“The Colony”

Susan Granger’s review of “The Colony” (RLJ/Image Entertainment)

 

Making a quick pit stop in theaters en route to DVD, this dull sci-fi actioner from Canada has all the predictable horror elements, as a band of hapless inhabitants of a devastated Earth struggles to survive in perpetual winter. Apparently, the weather-controlling machines that were built after global warming threatened the planet malfunctioned. As one of the men notes, “One day, it started to snow
– and it never stopped.”

Former military man Briggs (Laurence Fishburne) struggles to maintain some semblance of civilization in the underground bunker known as Colony Seven, while coping with food shortages and an overriding fear of every communicable disease, including the common cold, despite the trigger-happy tendencies of his Army buddy Mason(Bill Paxton). When a garbled distress call comes in from neighboring Colony Five, Briggs trudges out into the icy wasteland on a rescue mission; he’s accompanied by Sam (Kevin Zegers of TV’s “Gossip Girl”) and teenage Graydon (Atticus Mitchell), leaving Sam’s girlfriend Kai (Charlotte Sullivan) in charge.  What they discover is that marauding cannibals are devouring Colony Five’s inhabitants. As they trek back to Colony Seven, they suddenly realize that the feral, ferocious flesh-eaters are following their footprints in the snow – meaning they and their friends will soon have to fight for their lives.

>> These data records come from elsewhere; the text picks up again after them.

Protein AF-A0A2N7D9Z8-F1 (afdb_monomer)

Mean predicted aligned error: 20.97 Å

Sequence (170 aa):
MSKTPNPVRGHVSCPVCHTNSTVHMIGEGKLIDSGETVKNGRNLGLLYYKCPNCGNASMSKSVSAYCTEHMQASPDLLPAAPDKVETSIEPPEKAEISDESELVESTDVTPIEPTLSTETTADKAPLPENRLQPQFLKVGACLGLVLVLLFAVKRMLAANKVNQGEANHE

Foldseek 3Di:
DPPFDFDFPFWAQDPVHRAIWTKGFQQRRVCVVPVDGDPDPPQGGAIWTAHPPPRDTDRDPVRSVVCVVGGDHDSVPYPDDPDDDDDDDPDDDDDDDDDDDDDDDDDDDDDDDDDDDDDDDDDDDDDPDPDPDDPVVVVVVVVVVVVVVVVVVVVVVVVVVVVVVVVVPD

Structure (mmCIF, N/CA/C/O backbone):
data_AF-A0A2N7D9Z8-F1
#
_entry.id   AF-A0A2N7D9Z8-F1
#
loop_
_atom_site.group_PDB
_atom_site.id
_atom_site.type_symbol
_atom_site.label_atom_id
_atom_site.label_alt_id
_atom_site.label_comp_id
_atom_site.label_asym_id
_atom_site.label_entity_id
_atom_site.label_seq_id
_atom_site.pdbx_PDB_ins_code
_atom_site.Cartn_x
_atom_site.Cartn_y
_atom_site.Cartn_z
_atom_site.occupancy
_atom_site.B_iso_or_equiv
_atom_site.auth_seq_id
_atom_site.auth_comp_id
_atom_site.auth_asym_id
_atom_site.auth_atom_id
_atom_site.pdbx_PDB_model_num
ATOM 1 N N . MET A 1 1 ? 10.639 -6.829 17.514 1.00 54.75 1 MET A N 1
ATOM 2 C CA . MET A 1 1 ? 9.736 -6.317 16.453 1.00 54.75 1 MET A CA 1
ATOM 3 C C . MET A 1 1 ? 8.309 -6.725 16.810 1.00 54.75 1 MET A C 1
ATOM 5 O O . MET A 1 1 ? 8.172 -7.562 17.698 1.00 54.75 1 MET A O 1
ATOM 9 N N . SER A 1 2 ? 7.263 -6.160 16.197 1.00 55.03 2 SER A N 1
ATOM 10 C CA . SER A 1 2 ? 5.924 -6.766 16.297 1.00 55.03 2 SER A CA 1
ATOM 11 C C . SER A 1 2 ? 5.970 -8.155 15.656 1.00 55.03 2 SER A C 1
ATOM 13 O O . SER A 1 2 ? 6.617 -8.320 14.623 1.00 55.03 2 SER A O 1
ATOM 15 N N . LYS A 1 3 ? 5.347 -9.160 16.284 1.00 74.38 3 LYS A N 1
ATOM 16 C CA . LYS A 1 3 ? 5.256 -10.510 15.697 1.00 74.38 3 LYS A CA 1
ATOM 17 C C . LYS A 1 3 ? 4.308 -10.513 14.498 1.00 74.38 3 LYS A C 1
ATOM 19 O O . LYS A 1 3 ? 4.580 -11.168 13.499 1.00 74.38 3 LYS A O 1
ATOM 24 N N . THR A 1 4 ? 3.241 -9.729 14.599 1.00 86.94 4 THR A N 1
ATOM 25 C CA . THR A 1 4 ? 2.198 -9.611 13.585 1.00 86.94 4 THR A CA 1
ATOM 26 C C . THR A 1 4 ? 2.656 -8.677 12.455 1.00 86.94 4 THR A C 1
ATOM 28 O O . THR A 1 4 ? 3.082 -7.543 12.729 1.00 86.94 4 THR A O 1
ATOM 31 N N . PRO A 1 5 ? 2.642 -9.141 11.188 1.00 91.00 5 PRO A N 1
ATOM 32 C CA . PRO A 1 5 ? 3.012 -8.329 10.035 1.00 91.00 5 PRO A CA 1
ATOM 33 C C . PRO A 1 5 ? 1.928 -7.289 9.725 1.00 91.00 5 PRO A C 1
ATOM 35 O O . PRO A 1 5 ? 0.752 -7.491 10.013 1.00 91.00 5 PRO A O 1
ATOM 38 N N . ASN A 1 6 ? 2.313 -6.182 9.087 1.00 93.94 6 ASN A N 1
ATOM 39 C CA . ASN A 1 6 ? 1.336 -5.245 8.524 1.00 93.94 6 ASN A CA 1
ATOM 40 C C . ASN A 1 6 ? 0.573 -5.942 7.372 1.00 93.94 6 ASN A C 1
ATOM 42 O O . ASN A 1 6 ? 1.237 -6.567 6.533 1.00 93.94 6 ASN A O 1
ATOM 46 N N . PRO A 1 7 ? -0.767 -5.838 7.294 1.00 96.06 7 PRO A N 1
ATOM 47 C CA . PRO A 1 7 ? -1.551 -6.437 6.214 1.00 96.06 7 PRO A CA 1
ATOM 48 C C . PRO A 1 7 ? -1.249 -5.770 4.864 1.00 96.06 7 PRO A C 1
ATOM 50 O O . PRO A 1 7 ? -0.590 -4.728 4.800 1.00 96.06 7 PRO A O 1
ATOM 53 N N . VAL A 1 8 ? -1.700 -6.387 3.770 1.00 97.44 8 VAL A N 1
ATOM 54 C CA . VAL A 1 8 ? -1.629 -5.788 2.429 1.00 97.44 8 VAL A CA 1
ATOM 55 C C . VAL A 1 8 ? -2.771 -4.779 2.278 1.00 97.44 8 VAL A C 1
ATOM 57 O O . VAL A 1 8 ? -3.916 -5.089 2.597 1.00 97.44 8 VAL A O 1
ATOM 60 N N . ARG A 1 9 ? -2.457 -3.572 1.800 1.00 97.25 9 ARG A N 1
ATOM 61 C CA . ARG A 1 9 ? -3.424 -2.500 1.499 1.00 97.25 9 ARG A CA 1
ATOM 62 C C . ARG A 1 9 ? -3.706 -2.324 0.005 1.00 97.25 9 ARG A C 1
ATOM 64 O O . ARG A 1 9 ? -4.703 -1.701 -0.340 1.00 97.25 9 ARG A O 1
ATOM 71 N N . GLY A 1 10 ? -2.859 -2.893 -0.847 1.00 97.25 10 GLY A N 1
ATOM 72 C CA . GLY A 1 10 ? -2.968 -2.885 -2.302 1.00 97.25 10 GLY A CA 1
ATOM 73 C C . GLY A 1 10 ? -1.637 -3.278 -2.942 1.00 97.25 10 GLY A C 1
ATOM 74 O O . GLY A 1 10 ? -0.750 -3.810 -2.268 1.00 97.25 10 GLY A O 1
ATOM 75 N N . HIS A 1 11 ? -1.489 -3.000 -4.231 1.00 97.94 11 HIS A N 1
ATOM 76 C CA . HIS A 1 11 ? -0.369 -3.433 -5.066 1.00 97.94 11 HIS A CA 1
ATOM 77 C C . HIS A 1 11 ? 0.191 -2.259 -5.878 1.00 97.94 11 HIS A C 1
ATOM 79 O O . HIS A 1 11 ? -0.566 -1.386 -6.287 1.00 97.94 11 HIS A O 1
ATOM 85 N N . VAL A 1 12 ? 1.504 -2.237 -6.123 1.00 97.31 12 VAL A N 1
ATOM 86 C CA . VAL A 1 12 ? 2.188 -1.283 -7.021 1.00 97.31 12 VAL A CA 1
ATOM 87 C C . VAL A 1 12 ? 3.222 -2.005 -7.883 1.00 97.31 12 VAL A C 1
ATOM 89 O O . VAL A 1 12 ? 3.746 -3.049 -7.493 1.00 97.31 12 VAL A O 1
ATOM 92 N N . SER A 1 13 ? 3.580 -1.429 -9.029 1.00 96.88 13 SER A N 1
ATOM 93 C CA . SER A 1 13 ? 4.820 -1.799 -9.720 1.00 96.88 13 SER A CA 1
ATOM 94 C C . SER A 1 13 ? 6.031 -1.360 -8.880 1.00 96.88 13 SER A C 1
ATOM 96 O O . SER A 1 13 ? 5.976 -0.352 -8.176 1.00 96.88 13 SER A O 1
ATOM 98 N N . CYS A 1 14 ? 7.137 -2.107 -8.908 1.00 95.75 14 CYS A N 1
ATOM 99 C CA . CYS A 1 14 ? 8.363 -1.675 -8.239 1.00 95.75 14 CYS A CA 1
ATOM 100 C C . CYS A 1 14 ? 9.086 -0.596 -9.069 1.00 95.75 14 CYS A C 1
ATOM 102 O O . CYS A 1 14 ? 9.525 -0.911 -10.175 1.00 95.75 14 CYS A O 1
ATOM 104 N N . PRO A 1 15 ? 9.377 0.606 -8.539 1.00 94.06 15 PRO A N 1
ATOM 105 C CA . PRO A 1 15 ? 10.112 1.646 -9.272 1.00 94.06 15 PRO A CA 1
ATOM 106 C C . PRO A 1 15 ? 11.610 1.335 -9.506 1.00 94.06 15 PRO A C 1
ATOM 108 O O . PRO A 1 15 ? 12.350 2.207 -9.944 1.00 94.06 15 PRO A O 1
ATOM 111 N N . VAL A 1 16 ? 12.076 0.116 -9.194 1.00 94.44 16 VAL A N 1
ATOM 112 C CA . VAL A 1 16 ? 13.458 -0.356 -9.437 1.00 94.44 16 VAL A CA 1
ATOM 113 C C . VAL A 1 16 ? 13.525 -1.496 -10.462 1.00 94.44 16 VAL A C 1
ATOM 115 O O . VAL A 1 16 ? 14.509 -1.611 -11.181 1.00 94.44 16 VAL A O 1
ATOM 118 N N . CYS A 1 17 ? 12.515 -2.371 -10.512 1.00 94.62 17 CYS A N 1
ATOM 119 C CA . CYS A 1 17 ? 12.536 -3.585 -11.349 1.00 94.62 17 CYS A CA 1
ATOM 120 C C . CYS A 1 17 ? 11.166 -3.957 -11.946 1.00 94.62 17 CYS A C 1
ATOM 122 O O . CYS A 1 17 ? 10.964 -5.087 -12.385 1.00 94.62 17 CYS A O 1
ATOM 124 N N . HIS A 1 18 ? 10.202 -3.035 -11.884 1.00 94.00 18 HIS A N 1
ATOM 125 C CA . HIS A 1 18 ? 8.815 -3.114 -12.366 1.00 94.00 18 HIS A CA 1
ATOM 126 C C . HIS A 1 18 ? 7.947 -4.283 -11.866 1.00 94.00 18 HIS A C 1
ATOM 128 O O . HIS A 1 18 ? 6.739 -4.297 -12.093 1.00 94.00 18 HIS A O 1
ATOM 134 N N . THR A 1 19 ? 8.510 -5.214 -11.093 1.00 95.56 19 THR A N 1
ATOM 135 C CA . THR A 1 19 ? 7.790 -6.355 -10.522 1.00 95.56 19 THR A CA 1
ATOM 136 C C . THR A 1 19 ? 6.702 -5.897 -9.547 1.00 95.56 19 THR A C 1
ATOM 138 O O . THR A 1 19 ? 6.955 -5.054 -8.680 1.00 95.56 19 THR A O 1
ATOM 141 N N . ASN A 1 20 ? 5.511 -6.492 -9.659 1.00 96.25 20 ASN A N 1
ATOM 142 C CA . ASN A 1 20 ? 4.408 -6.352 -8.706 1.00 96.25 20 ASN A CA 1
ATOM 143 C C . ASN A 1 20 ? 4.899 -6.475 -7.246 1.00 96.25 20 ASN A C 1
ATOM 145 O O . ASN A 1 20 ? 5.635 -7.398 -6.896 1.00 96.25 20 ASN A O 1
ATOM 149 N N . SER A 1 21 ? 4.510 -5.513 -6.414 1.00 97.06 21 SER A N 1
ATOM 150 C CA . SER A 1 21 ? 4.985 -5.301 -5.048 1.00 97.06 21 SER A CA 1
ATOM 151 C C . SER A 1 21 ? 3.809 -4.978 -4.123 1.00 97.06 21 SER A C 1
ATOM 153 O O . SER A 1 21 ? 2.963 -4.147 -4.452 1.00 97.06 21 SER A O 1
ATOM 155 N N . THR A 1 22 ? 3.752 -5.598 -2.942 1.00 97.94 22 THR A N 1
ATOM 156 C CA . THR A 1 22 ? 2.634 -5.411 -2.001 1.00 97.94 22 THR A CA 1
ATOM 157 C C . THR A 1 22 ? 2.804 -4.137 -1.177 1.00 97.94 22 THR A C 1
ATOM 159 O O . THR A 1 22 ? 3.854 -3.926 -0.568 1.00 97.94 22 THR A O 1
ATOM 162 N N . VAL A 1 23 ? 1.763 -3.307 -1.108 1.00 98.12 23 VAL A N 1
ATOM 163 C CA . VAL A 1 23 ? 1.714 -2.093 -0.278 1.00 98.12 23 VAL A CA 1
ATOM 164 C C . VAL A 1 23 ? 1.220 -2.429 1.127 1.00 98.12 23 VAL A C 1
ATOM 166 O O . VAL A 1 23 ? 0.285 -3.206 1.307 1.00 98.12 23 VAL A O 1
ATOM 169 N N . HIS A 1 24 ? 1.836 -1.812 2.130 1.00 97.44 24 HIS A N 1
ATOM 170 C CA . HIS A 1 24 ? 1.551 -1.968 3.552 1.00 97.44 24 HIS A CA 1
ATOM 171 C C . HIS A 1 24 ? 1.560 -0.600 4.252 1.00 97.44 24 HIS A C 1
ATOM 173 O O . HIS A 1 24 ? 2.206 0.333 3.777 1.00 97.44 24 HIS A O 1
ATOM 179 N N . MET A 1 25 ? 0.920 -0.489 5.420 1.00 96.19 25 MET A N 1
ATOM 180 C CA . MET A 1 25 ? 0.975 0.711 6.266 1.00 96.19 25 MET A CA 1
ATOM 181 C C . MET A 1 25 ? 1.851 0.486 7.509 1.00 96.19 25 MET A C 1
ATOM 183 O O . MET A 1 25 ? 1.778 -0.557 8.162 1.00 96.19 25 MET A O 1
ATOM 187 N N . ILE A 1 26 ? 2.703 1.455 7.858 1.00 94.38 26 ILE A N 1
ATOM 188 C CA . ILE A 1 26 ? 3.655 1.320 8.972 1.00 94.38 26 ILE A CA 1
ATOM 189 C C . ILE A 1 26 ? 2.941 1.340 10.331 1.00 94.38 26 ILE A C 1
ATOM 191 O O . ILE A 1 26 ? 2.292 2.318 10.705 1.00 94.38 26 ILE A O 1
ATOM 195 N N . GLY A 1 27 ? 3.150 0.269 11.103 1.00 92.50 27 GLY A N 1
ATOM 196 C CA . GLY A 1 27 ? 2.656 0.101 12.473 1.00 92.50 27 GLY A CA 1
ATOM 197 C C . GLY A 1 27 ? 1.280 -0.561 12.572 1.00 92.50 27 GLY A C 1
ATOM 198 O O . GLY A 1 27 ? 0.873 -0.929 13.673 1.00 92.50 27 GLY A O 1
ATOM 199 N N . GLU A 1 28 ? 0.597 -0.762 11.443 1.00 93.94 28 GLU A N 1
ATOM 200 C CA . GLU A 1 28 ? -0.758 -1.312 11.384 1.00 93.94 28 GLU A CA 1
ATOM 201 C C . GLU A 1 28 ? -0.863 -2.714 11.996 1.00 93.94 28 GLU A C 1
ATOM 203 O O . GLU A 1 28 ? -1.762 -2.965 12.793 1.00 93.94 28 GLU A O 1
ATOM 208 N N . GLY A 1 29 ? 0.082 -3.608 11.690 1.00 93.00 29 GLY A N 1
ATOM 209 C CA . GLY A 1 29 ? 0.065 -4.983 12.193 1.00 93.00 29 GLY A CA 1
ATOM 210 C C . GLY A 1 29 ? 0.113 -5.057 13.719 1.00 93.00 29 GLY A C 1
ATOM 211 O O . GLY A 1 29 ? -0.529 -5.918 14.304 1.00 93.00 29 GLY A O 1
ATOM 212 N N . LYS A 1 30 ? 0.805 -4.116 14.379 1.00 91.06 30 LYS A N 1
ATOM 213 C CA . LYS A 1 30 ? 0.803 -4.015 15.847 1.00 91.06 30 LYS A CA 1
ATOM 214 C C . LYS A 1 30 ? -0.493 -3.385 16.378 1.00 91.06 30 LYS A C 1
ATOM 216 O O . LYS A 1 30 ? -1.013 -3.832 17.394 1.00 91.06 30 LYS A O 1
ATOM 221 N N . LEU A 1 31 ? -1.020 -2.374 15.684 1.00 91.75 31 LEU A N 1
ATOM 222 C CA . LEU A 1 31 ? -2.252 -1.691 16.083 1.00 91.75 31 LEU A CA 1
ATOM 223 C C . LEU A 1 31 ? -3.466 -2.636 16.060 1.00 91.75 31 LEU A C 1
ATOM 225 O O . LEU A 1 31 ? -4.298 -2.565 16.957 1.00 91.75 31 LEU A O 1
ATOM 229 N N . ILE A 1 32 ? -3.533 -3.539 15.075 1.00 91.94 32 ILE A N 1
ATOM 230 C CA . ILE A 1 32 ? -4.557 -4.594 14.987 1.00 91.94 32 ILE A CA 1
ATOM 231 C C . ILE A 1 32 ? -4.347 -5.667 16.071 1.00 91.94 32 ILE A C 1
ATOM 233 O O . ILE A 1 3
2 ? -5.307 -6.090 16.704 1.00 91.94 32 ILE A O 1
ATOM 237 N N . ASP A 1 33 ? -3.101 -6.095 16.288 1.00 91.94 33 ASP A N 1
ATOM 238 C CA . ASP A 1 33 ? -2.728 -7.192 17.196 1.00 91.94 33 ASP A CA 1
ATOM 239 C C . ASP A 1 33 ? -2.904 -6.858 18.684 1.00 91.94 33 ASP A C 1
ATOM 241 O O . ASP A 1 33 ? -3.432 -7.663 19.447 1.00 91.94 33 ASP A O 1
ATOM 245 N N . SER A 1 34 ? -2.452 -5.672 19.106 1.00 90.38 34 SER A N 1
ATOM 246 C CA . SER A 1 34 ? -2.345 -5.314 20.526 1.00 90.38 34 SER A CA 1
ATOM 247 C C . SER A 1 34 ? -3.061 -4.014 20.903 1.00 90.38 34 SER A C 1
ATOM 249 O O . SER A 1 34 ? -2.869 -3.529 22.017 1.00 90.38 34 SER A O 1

Weakly scripted by director Jeff Renfroe, along with Patrick Tarr, Pascal Trottier and Svet Rouskov, it’s derivative and utterly foreseeable – with no surprises.  Fine actors like Laurence Fishburne, Bill Paxton and Kevin Zegers do the best they can with thinly sketched characters that are simply caricatures, while Dru Viergever grimaces as the cruel, pointy-tooted cannibal leader, ominously grunting, “RaRRRR…”. Filmed on a decommissioned NORAD base in Ontario it’s atmospheric and claustrophobic, filled with graphic violence.

On the Granger Movie Gauge of 1 to 10, “The Colony” is a formulaic 4, yet another wannabe post-apocalyptic thriller.